At the risk of blathering on even further about this, it is the perspective of this blog that this is unacceptable. Whatever one’s disadvantages are (even rejection-sensitivity - yes even that!), it is that person’s responsibility to take responsibility and keep trying. It is not society’s fault that someone has a different way of processing or relating. It creates conflict, and wasted resources, and it brings down the top contributors.
It also makes things even more touchy and politically sensitive at a time when everyone needs to be on board, performing highly, and making money so they increase market share so that they don’t go out of business and everyone having to lose their jobs.
On The Other Hand…
Back to the Atypical person who is trying to take responsibility, trying to work in a chaotic environment, trying to train others how they can best communicate and get best results from the person (the so-called “accommodations”).
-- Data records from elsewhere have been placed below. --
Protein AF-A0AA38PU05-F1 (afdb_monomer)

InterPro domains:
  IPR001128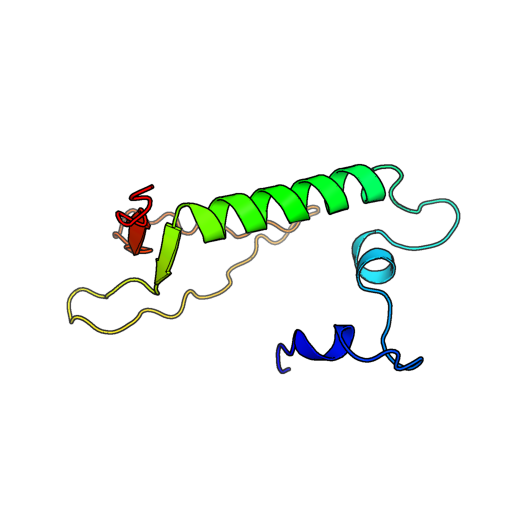 Cytochrome P450 [PF00067] (2-67)
  IPR017972 Cytochrome P450, conserved site [PS00086] (23-32)
  IPR036396 Cytochrome P450 superfamily [G3DSA:1.10.630.10] (1-86)
  IPR036396 Cytochrome P450 superfamily [SSF48264] (2-72)
  IPR050364 Cytochrome P450 monooxygenase, fungi [PTHR46300] (2-78)

Sequence (99 aa):
MTFNPDRFLRNDLAVVDPVSVAFGYGRRICPGRFMAESQLWISIACILSAFEIKPGNDERGRPIVPKAAFSSGFIWYVHKICRPRRYPLILCGQSSFTV

Secondary structure (DSSP, 8-state):
----GGGGTS--TTS--HHHHHH--GGGS-TTHHHHHHHHHHHHHHHHHHEEEEPPBPTTSPBPPPP--B--SSS--B----S-S----EEEE-TT---

Foldseek 3Di:
DDDDPCVVVDPDPPDDDPLCVVQHDDPRGNPCSVVVVVVVVVVVVVLVQFFDFAAFADVVGDGDDDDQDWDPDPDTDRDPPDPPPDRCRPRPGPPPPDD

Nearest PDB structures (foldseek):
  3t3s-assembly7_G  TM=6.749E-01  e=1.026E+00  Homo sapiens

Mean predicted aligned error: 10.32 Å

Solvent-accessible surface area (backbone atoms only — not comparable to full-atom values): 6526 Å² total; per-residue (Å²): 140,81,93,65,78,70,66,73,77,51,97,51,89,86,57,76,61,64,64,50,73,76,39,46,67,75,99,74,34,51,85,59,49,67,60,52,52,55,50,50,52,52,51,51,52,52,46,60,69,46,30,46,90,42,68,14,50,45,102,81,70,44,74,50,79,82,78,92,50,65,41,92,61,97,63,81,46,72,40,80,82,75,60,97,66,82,70,43,63,46,66,46,64,58,89,74,84,73,130

pLDDT: mean 76.41, std 16.48, range [35.38, 95.88]

Structure (mmCIF, N/CA/C/O backbone):
data_AF-A0AA38PU05-F1
#
_entry.id   AF-A0AA38PU05-F1
#
loop_
_atom_site.group_PDB
_atom_site.id
_atom_site.type_symbol
_atom_site.label_atom_id
_atom_site.label_alt_id
_atom_site.label_comp_id
_atom_site.label_asym_id
_atom_site.label_entity_id
_atom_site.label_seq_id
_atom_site.pdbx_PDB_ins_code
_atom_site.Cartn_x
_atom_site.Cartn_y
_atom_site.Cartn_z
_atom_site.occupancy
_atom_site.B_iso_or_equiv
_atom_site.auth_seq_id
_atom_site.auth_comp_id
_atom_site.auth_asym_id
_atom_site.auth_atom_id
_atom_site.pdbx_PDB_model_num
ATOM 1 N N . MET A 1 1 ? -18.149 -5.622 -8.199 1.00 58.47 1 MET A N 1
ATOM 2 C CA . MET A 1 1 ? -16.715 -5.483 -7.867 1.00 58.47 1 MET A CA 1
ATOM 3 C C . MET A 1 1 ? -16.555 -5.890 -6.414 1.00 58.47 1 MET A C 1
ATOM 5 O O . MET A 1 1 ? -17.025 -5.162 -5.551 1.00 58.47 1 MET A O 1
ATOM 9 N N . THR A 1 2 ? -16.004 -7.074 -6.152 1.00 85.00 2 THR A N 1
ATOM 10 C CA . THR A 1 2 ? -15.919 -7.643 -4.796 1.00 85.00 2 THR A CA 1
ATOM 11 C C . THR A 1 2 ? -14.463 -7.632 -4.350 1.00 85.00 2 THR A C 1
ATOM 13 O O . THR A 1 2 ? -13.599 -8.127 -5.072 1.00 85.00 2 THR A O 1
ATOM 16 N N . PHE A 1 3 ? -14.177 -7.046 -3.189 1.00 85.56 3 PHE A N 1
ATOM 17 C CA . PHE A 1 3 ? -12.841 -7.092 -2.600 1.00 85.56 3 PHE A CA 1
ATOM 18 C C . PHE A 1 3 ? -12.619 -8.467 -1.956 1.00 85.56 3 PHE A C 1
ATOM 20 O O . PHE A 1 3 ? -13.326 -8.817 -1.018 1.00 85.56 3 PHE A O 1
ATOM 27 N N . ASN A 1 4 ? -11.666 -9.246 -2.475 1.00 87.88 4 ASN A N 1
ATOM 28 C CA . ASN A 1 4 ? -11.334 -10.584 -1.975 1.00 87.88 4 ASN A CA 1
ATOM 29 C C . ASN A 1 4 ? -9.811 -10.714 -1.764 1.00 87.88 4 ASN A C 1
ATOM 31 O O . ASN A 1 4 ? -9.103 -10.937 -2.752 1.00 87.88 4 ASN A O 1
ATOM 35 N N . PRO A 1 5 ? -9.283 -10.541 -0.537 1.00 88.56 5 PRO A N 1
ATOM 36 C CA . PRO A 1 5 ? -7.848 -10.654 -0.266 1.00 88.56 5 PRO A CA 1
ATOM 37 C C . PRO A 1 5 ? -7.326 -12.092 -0.404 1.00 88.56 5 PRO A C 1
ATOM 39 O O . PRO A 1 5 ? -6.164 -12.271 -0.764 1.00 88.56 5 PRO A O 1
ATOM 42 N N . ASP A 1 6 ? -8.185 -13.104 -0.232 1.00 89.62 6 ASP A N 1
ATOM 43 C CA . ASP A 1 6 ? -7.777 -14.516 -0.209 1.00 89.62 6 ASP A CA 1
ATOM 44 C C . ASP A 1 6 ? -7.227 -15.017 -1.547 1.00 89.62 6 ASP A C 1
ATOM 46 O O . ASP A 1 6 ? -6.523 -16.026 -1.611 1.00 89.62 6 ASP A O 1
ATOM 50 N N . ARG A 1 7 ? -7.491 -14.273 -2.627 1.00 86.88 7 ARG A N 1
ATOM 51 C CA . ARG A 1 7 ? -6.956 -14.551 -3.965 1.00 86.88 7 ARG A CA 1
ATOM 52 C C . ARG A 1 7 ? -5.427 -14.612 -4.013 1.00 86.88 7 ARG A C 1
ATOM 54 O O . ARG A 1 7 ? -4.897 -15.214 -4.930 1.00 86.88 7 ARG A O 1
ATOM 61 N N . PHE A 1 8 ? -4.729 -13.994 -3.060 1.00 86.19 8 PHE A N 1
ATOM 62 C CA . PHE A 1 8 ? -3.265 -13.983 -3.018 1.00 86.19 8 PHE A CA 1
ATOM 63 C C . PHE A 1 8 ? -2.654 -15.132 -2.204 1.00 86.19 8 PHE A C 1
ATOM 65 O O . PHE A 1 8 ? -1.439 -15.290 -2.218 1.00 86.19 8 PHE A O 1
ATOM 72 N N . LEU A 1 9 ? -3.461 -15.937 -1.498 1.00 87.19 9 LEU A N 1
ATOM 73 C CA . LEU A 1 9 ? -2.950 -17.087 -0.741 1.00 87.19 9 LEU A CA 1
ATOM 74 C C . LEU A 1 9 ? -2.705 -18.319 -1.620 1.00 87.19 9 LEU A C 1
ATOM 76 O O . LEU A 1 9 ? -1.941 -19.205 -1.242 1.00 87.19 9 LEU A O 1
ATOM 80 N N . ARG A 1 10 ? -3.373 -18.408 -2.773 1.00 81.62 10 ARG A N 1
ATOM 81 C CA . ARG A 1 10 ? -3.222 -19.522 -3.714 1.00 81.62 10 ARG A CA 1
ATOM 82 C C . ARG A 1 10 ? -2.167 -19.165 -4.751 1.00 81.62 10 ARG A C 1
ATOM 84 O O . ARG A 1 10 ? -2.145 -18.040 -5.242 1.00 81.62 10 ARG A O 1
ATOM 91 N N . ASN A 1 11 ? -1.319 -20.127 -5.111 1.00 73.25 11 ASN A N 1
ATOM 92 C CA . ASN A 1 11 ? -0.314 -19.955 -6.163 1.00 73.25 11 ASN A CA 1
ATOM 93 C C . ASN A 1 11 ? -0.947 -20.108 -7.560 1.00 73.25 11 ASN A C 1
ATOM 95 O O . ASN A 1 11 ? -0.531 -20.936 -8.371 1.00 73.25 11 ASN A O 1
ATOM 99 N N . ASP A 1 12 ? -2.016 -19.351 -7.802 1.00 79.00 12 ASP A N 1
ATOM 100 C CA . ASP A 1 12 ? -2.767 -19.375 -9.047 1.00 79.00 12 ASP A CA 1
ATOM 101 C C . ASP A 1 12 ? -2.098 -18.414 -10.039 1.00 79.00 12 ASP A C 1
ATOM 103 O O . ASP A 1 12 ? -2.091 -17.200 -9.839 1.00 79.00 12 ASP A O 1
ATOM 107 N N . LEU A 1 13 ? -1.583 -18.937 -11.156 1.00 76.19 13 LEU A N 1
ATOM 108 C CA . LEU A 1 13 ? -0.917 -18.140 -12.204 1.00 76.19 13 LEU A CA 1
ATOM 109 C C . LEU A 1 13 ? -1.827 -17.075 -12.849 1.00 76.19 13 LEU A C 1
ATOM 111 O O . LEU A 1 13 ? -1.347 -16.183 -13.542 1.00 76.19 13 LEU A O 1
ATOM 115 N N . ALA A 1 14 ? -3.142 -17.171 -12.638 1.00 80.81 14 ALA A N 1
ATOM 116 C CA . ALA A 1 14 ? -4.120 -16.192 -13.102 1.00 80.81 14 ALA A CA 1
ATOM 117 C C . ALA A 1 14 ? -4.157 -14.913 -12.241 1.00 80.81 14 ALA A C 1
ATOM 119 O O . ALA A 1 14 ? -4.783 -13.925 -12.631 1.00 80.81 14 ALA A O 1
ATOM 120 N N . VAL A 1 15 ? -3.528 -14.921 -11.063 1.00 83.44 15 VAL A N 1
ATOM 121 C CA . VAL A 1 15 ? -3.532 -13.785 -10.142 1.00 83.44 15 VAL A CA 1
ATOM 122 C C . VAL A 1 15 ? -2.440 -12.804 -10.550 1.00 83.44 15 VAL A C 1
ATOM 124 O O . VAL A 1 15 ? -1.251 -13.101 -10.494 1.00 83.44 15 VAL A O 1
ATOM 127 N N . VAL A 1 16 ? -2.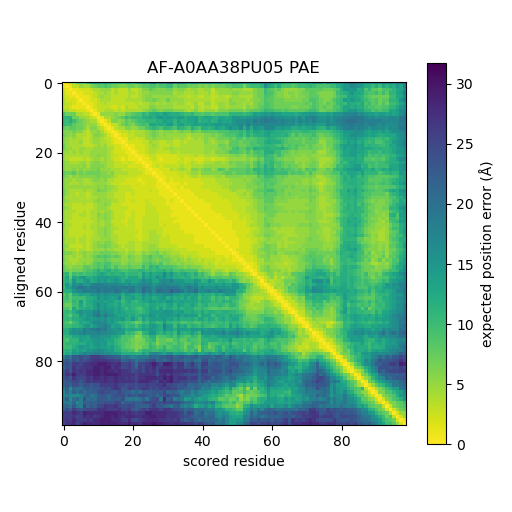857 -11.608 -10.961 1.00 83.81 16 VAL A N 1
ATOM 128 C CA . VAL A 1 16 ? -1.935 -10.520 -11.305 1.00 83.81 16 VAL A CA 1
ATOM 129 C C . VAL A 1 16 ? -1.279 -9.977 -10.036 1.00 83.81 16 VAL A C 1
ATOM 131 O O . VAL A 1 16 ? -1.969 -9.675 -9.058 1.00 83.81 16 VAL A O 1
ATOM 134 N N . ASP A 1 17 ? 0.044 -9.804 -10.082 1.00 83.69 17 ASP A N 1
ATOM 135 C CA . ASP A 1 17 ? 0.825 -9.216 -8.995 1.00 83.69 17 ASP A CA 1
ATOM 136 C C . ASP A 1 17 ? 0.345 -7.780 -8.687 1.00 83.69 17 ASP A C 1
ATOM 138 O O . ASP A 1 17 ? 0.405 -6.903 -9.562 1.00 83.69 17 ASP A O 1
ATOM 142 N N . PRO A 1 18 ? -0.118 -7.498 -7.454 1.00 85.50 18 PRO A N 1
ATOM 143 C CA . PRO A 1 18 ? -0.620 -6.181 -7.081 1.00 85.50 18 PRO A CA 1
ATOM 144 C C . PRO A 1 18 ? 0.456 -5.091 -7.147 1.00 85.50 18 PRO A C 1
ATOM 146 O O . PRO A 1 18 ? 0.122 -3.940 -7.441 1.00 85.50 18 PRO A O 1
ATOM 149 N N . VAL A 1 19 ? 1.731 -5.428 -6.920 1.00 86.06 19 VAL A N 1
ATOM 150 C CA . VAL A 1 19 ? 2.846 -4.468 -6.972 1.00 86.06 19 VAL A CA 1
ATOM 151 C C . VAL A 1 19 ? 2.970 -3.914 -8.386 1.00 86.06 19 VAL A C 1
ATOM 153 O O . VAL A 1 19 ? 3.064 -2.704 -8.592 1.00 86.06 19 VAL A O 1
ATOM 156 N N . SER A 1 20 ? 2.893 -4.792 -9.376 1.00 85.31 20 SER A N 1
ATOM 157 C CA . SER A 1 20 ? 3.013 -4.429 -10.780 1.00 85.31 20 SER A CA 1
ATOM 158 C C . SER A 1 20 ? 1.862 -3.529 -11.276 1.00 85.31 20 SER A C 1
ATOM 160 O O . SER A 1 20 ? 2.085 -2.569 -12.016 1.00 85.31 20 SER A O 1
ATOM 162 N N . VAL A 1 21 ? 0.639 -3.735 -10.775 1.00 88.12 21 VAL A N 1
ATOM 163 C CA . VAL A 1 21 ? -0.522 -2.878 -11.081 1.00 88.12 21 VAL A CA 1
ATOM 164 C C . VAL A 1 21 ? -0.400 -1.499 -10.425 1.00 88.12 21 VAL A C 1
ATOM 166 O O . VAL A 1 21 ? -0.735 -0.495 -11.051 1.00 88.12 21 VAL A O 1
ATOM 169 N N . ALA A 1 22 ? 0.088 -1.431 -9.184 1.00 89.06 22 ALA A N 1
ATOM 170 C CA . ALA A 1 22 ? 0.180 -0.179 -8.433 1.00 89.06 22 ALA A CA 1
ATOM 171 C C . ALA A 1 22 ? 1.387 0.689 -8.834 1.00 89.06 22 ALA A C 1
ATOM 173 O O . ALA A 1 22 ? 1.284 1.914 -8.874 1.00 89.06 22 ALA A O 1
ATOM 174 N N . PHE A 1 23 ? 2.531 0.069 -9.129 1.00 90.88 23 PHE A N 1
ATOM 175 C CA . PHE A 1 23 ? 3.803 0.758 -9.378 1.00 90.88 23 PHE A CA 1
ATOM 176 C C . PHE A 1 23 ? 4.215 0.802 -10.857 1.00 90.88 23 PHE A C 1
ATOM 178 O O . PHE A 1 23 ? 5.237 1.413 -11.194 1.00 90.88 23 PHE A O 1
ATOM 185 N N . GLY A 1 24 ? 3.417 0.190 -11.733 1.00 91.06 24 GLY A N 1
ATOM 186 C CA . GLY A 1 24 ? 3.632 0.150 -13.174 1.00 91.06 24 GLY A CA 1
ATOM 187 C C . GLY A 1 24 ? 4.649 -0.906 -13.616 1.00 91.06 24 GLY A C 1
ATOM 188 O O . GLY A 1 24 ? 5.084 -1.755 -12.843 1.00 91.06 24 GLY A O 1
ATOM 189 N N . TYR A 1 25 ? 5.044 -0.832 -14.890 1.00 90.94 25 TYR A N 1
ATOM 190 C CA . TYR A 1 25 ? 5.876 -1.836 -15.561 1.00 90.94 25 TYR A CA 1
ATOM 191 C C . TYR A 1 25 ? 6.989 -1.190 -16.405 1.00 90.94 25 TYR A C 1
ATOM 193 O O . TYR A 1 25 ? 6.902 -0.032 -16.821 1.00 90.94 25 TYR A O 1
ATOM 201 N N . GLY A 1 26 ? 8.037 -1.963 -16.706 1.00 90.56 26 GLY A N 1
ATOM 202 C CA . GLY A 1 26 ? 9.101 -1.578 -17.639 1.00 90.56 26 GLY A CA 1
ATOM 203 C C . GLY A 1 26 ? 10.082 -0.533 -17.095 1.00 90.56 26 GLY A C 1
ATOM 204 O O . GLY A 1 26 ? 10.345 -0.457 -15.899 1.00 90.56 26 GLY A O 1
ATOM 205 N N . ARG A 1 27 ? 10.649 0.292 -17.989 1.00 93.94 27 ARG A N 1
ATOM 206 C CA . ARG A 1 27 ? 11.735 1.248 -17.665 1.00 93.94 27 ARG A CA 1
ATOM 207 C C . ARG A 1 27 ? 11.327 2.401 -16.737 1.00 93.94 27 ARG A C 1
ATOM 209 O O . ARG A 1 27 ? 12.198 3.096 -16.228 1.00 93.94 27 ARG A O 1
ATOM 216 N N . ARG A 1 28 ? 10.025 2.649 -16.560 1.00 92.94 28 ARG A N 1
ATOM 217 C CA . ARG A 1 28 ? 9.477 3.727 -15.709 1.00 92.94 28 ARG A CA 1
ATOM 218 C C . ARG A 1 28 ? 8.775 3.182 -14.466 1.00 92.94 28 ARG A C 1
ATOM 220 O O . ARG A 1 28 ? 8.002 3.902 -13.845 1.00 92.94 28 ARG A O 1
ATOM 227 N N . ILE A 1 29 ? 9.036 1.921 -14.125 1.00 93.81 29 ILE A N 1
ATOM 228 C CA . ILE A 1 29 ? 8.534 1.313 -12.899 1.00 93.81 29 ILE A CA 1
ATOM 229 C C . ILE A 1 29 ? 9.009 2.111 -11.683 1.00 93.81 29 ILE A C 1
ATOM 231 O O . ILE A 1 29 ? 10.152 2.575 -11.654 1.00 93.81 29 ILE A O 1
ATOM 235 N N . CYS A 1 30 ? 8.140 2.276 -10.685 1.00 93.31 30 CYS A N 1
ATOM 236 C CA . CYS A 1 30 ? 8.491 3.028 -9.485 1.00 93.31 30 CYS A CA 1
ATOM 237 C C . CYS A 1 30 ? 9.736 2.414 -8.813 1.00 93.31 30 CYS A C 1
ATOM 239 O O . CYS A 1 30 ? 9.680 1.255 -8.383 1.00 93.31 30 CYS A O 1
ATOM 241 N N . PRO A 1 31 ? 10.852 3.160 -8.684 1.00 94.56 31 PRO A N 1
ATOM 242 C CA . PRO A 1 31 ? 12.050 2.650 -8.019 1.00 94.56 31 PRO A CA 1
ATOM 243 C C . PRO 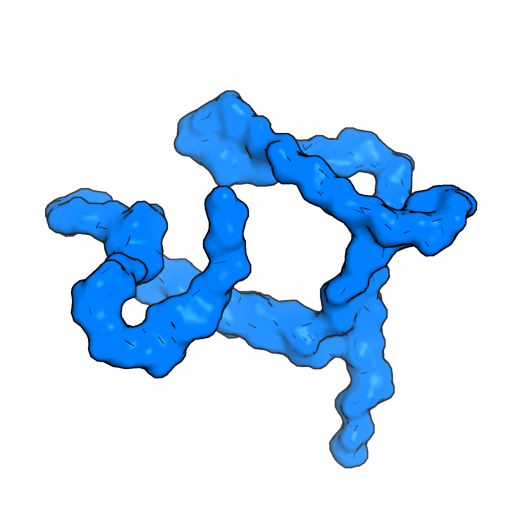A 1 31 ? 11.832 2.492 -6.507 1.00 94.56 31 PRO A C 1
ATOM 245 O O . PRO A 1 31 ? 12.441 1.633 -5.881 1.00 94.56 31 PRO A O 1
ATOM 248 N N . GLY A 1 32 ? 10.910 3.269 -5.928 1.00 93.88 32 GLY A N 1
ATOM 249 C CA . GLY A 1 32 ? 10.559 3.218 -4.508 1.00 93.88 32 GLY A CA 1
ATOM 250 C C . GLY A 1 32 ? 9.627 2.071 -4.109 1.00 93.88 32 GLY A C 1
ATOM 251 O O . GLY A 1 32 ? 9.237 2.007 -2.946 1.00 93.88 32 GLY A O 1
ATOM 252 N N . ARG A 1 33 ? 9.251 1.169 -5.030 1.00 93.75 33 ARG A N 1
ATOM 253 C CA . ARG A 1 33 ? 8.250 0.115 -4.769 1.00 93.75 33 ARG A CA 1
ATOM 254 C C . ARG A 1 33 ? 8.605 -0.787 -3.583 1.00 93.75 33 ARG A C 1
ATOM 256 O O . ARG A 1 33 ? 7.745 -1.055 -2.759 1.00 93.75 33 ARG A O 1
ATOM 263 N N . PHE A 1 34 ? 9.875 -1.169 -3.448 1.00 93.69 34 PHE A N 1
ATOM 264 C CA . PHE A 1 34 ? 10.336 -2.067 -2.382 1.00 93.69 34 PHE A CA 1
ATOM 265 C C . PHE A 1 34 ? 10.262 -1.413 -0.998 1.00 93.69 34 PHE A C 1
ATOM 267 O O . PHE A 1 34 ? 9.873 -2.043 -0.014 1.00 93.69 34 PHE A O 1
ATOM 274 N N . MET A 1 35 ? 10.603 -0.122 -0.935 1.00 95.38 35 MET A N 1
ATOM 275 C CA . MET A 1 35 ? 10.491 0.666 0.290 1.00 95.38 35 MET A CA 1
ATOM 276 C C . MET A 1 35 ? 9.020 0.870 0.655 1.00 95.38 35 MET A C 1
ATOM 278 O O . MET A 1 35 ? 8.641 0.652 1.802 1.00 95.38 35 MET A O 1
ATOM 282 N N . ALA A 1 36 ? 8.191 1.247 -0.321 1.00 93.62 36 ALA A N 1
ATOM 283 C CA . ALA A 1 36 ? 6.767 1.474 -0.112 1.00 93.62 36 ALA A CA 1
ATOM 284 C C . ALA A 1 36 ? 6.039 0.199 0.339 1.00 93.62 36 ALA A C 1
ATOM 286 O O . ALA A 1 36 ? 5.224 0.261 1.253 1.00 93.62 36 ALA A O 1
ATOM 287 N N . GLU A 1 37 ? 6.357 -0.954 -0.249 1.00 92.00 37 GLU A N 1
ATOM 288 C CA . GLU A 1 37 ? 5.789 -2.250 0.132 1.00 92.00 37 GLU A CA 1
ATOM 289 C C . GLU A 1 37 ? 6.146 -2.623 1.577 1.00 92.00 37 GLU A C 1
ATOM 291 O O . GLU A 1 37 ? 5.257 -2.893 2.385 1.00 92.00 37 GLU A O 1
ATOM 296 N N . SER A 1 38 ? 7.430 -2.527 1.938 1.00 94.50 38 SER A N 1
ATOM 297 C CA . SER A 1 38 ? 7.896 -2.777 3.310 1.00 94.50 38 SER A CA 1
ATOM 298 C C . SER A 1 38 ? 7.245 -1.824 4.319 1.00 94.50 38 SER A C 1
ATOM 300 O O . SER A 1 38 ? 6.805 -2.236 5.394 1.00 94.50 38 SER A O 1
ATOM 302 N N . GLN A 1 39 ? 7.147 -0.540 3.965 1.00 95.81 39 GLN A N 1
ATOM 303 C CA . GLN A 1 39 ? 6.531 0.477 4.811 1.00 95.81 39 GLN A CA 1
ATOM 304 C C . GLN A 1 39 ? 5.029 0.234 5.000 1.00 95.81 39 GLN A C 1
ATOM 306 O O . GLN A 1 39 ? 4.522 0.378 6.113 1.00 95.81 39 GLN A O 1
ATOM 311 N N . LEU A 1 40 ? 4.305 -0.126 3.938 1.00 92.94 40 LEU A N 1
ATOM 312 C CA . LEU A 1 40 ? 2.882 -0.450 4.022 1.00 92.94 40 LEU A CA 1
ATOM 313 C C . LEU A 1 40 ? 2.652 -1.672 4.908 1.00 92.94 40 LEU A C 1
ATOM 315 O O . LEU A 1 40 ? 1.771 -1.632 5.766 1.00 92.94 40 LEU A O 1
ATOM 319 N N . TRP A 1 41 ? 3.474 -2.710 4.747 1.00 93.56 41 TRP A N 1
ATOM 320 C CA . TRP A 1 41 ? 3.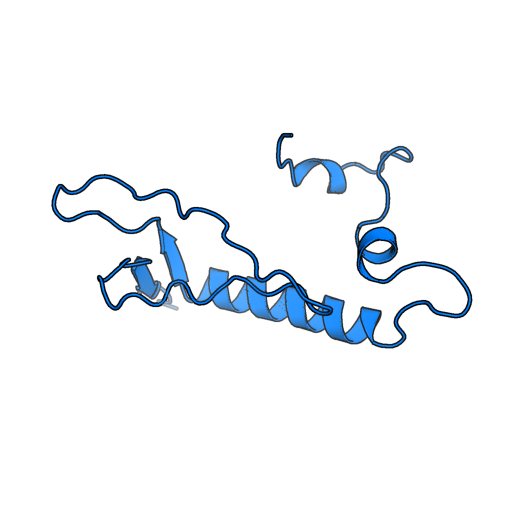381 -3.926 5.546 1.00 93.56 41 TRP A CA 1
ATOM 321 C C . TRP A 1 41 ? 3.499 -3.632 7.042 1.00 93.56 41 TRP A C 1
ATOM 323 O O . TRP A 1 41 ? 2.599 -3.961 7.816 1.00 93.56 41 TRP A O 1
ATOM 333 N N . ILE A 1 42 ? 4.569 -2.938 7.445 1.00 95.88 42 ILE A N 1
ATOM 334 C CA . ILE A 1 42 ? 4.793 -2.637 8.860 1.00 95.88 42 ILE A CA 1
ATOM 335 C C . ILE A 1 42 ? 3.748 -1.662 9.409 1.00 95.88 42 ILE A C 1
ATOM 337 O O . ILE A 1 42 ? 3.271 -1.847 10.523 1.00 95.88 42 ILE A O 1
ATOM 341 N N . SER A 1 43 ? 3.313 -0.675 8.618 1.00 95.06 43 SER A N 1
ATOM 342 C CA . SER A 1 43 ? 2.292 0.285 9.053 1.00 95.06 43 SER A CA 1
ATOM 343 C C . SER A 1 43 ? 0.960 -0.405 9.338 1.00 95.06 43 SER A C 1
ATOM 345 O O . SER A 1 43 ? 0.343 -0.147 10.368 1.00 95.06 43 SER A O 1
ATOM 347 N N . ILE A 1 44 ? 0.523 -1.304 8.451 1.00 93.00 44 ILE A N 1
ATOM 348 C CA . ILE A 1 44 ? -0.721 -2.060 8.631 1.00 93.00 44 ILE A CA 1
ATOM 349 C C . ILE A 1 44 ? -0.603 -2.992 9.838 1.00 93.00 44 ILE A C 1
ATOM 351 O O . ILE A 1 44 ? -1.507 -3.012 10.671 1.00 93.00 44 ILE A O 1
ATOM 355 N N . ALA A 1 45 ? 0.515 -3.709 9.975 1.00 94.00 45 ALA A N 1
ATOM 356 C CA . ALA A 1 45 ? 0.754 -4.586 11.117 1.00 94.00 45 ALA A CA 1
ATOM 357 C C . ALA A 1 45 ? 0.718 -3.818 12.450 1.00 94.00 45 ALA A C 1
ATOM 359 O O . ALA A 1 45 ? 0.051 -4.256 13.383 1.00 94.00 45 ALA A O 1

What if they know they need a special accomodation - one that may be stated on their hiring documents - but is not specifically protected if not provided?
What happens if they quietly acquiesce and perhaps work with their therapist privately and try their best to do the work?
What happens if they aren’t perfect, and things slip?
The reality is that it’s still not the employer’s fault if the candidate doesn’t do their work perfectly. It’s always going to come down on the employee.
We know this, but I’m finally going to switch sides and pose one important question: what about the mentally/socially crippled* employee who realizes this, owns their part in this, and is trying to use what little skillset they do have to ask for help?
What the best companies realize is that when they build a flexible culture they will often bring out the best in the employees and get the most productivity out of them.
Tomorrow I am going to submit 3 unconventional hiring models that might work well moving forward especially for people who know they need special accommodations, despite working “hard” and doing their “best”. Some people know that working hard and doing their best isn’t good enough. It’s not perfect or as good as their other colleagues who are able to work hard, do their best, and remain in their jobs because they are super productive.
The goal is not perfection, perhaps it’s a tradeoff between compensation and communication. For imperfect yet hardworking folks whose best is not good enough, they might happily prefer to earn 20%-50% less in exchange for an employer who understands that they need extra communication and/or mentoring in order to stay on track. Why mustn’t white collar jobs follow a blue-collar apprenticeship model?
Even regular / good employees need lots of communication. But we know communication takes time and flexibility. We know that today’s busy workplace only values people who do their jobs near-flawlessly. Perhaps some may be prepared to make massive concessions in the compensation area in the hopes that they don’t get sacked on the 2nd or 3rd mistake.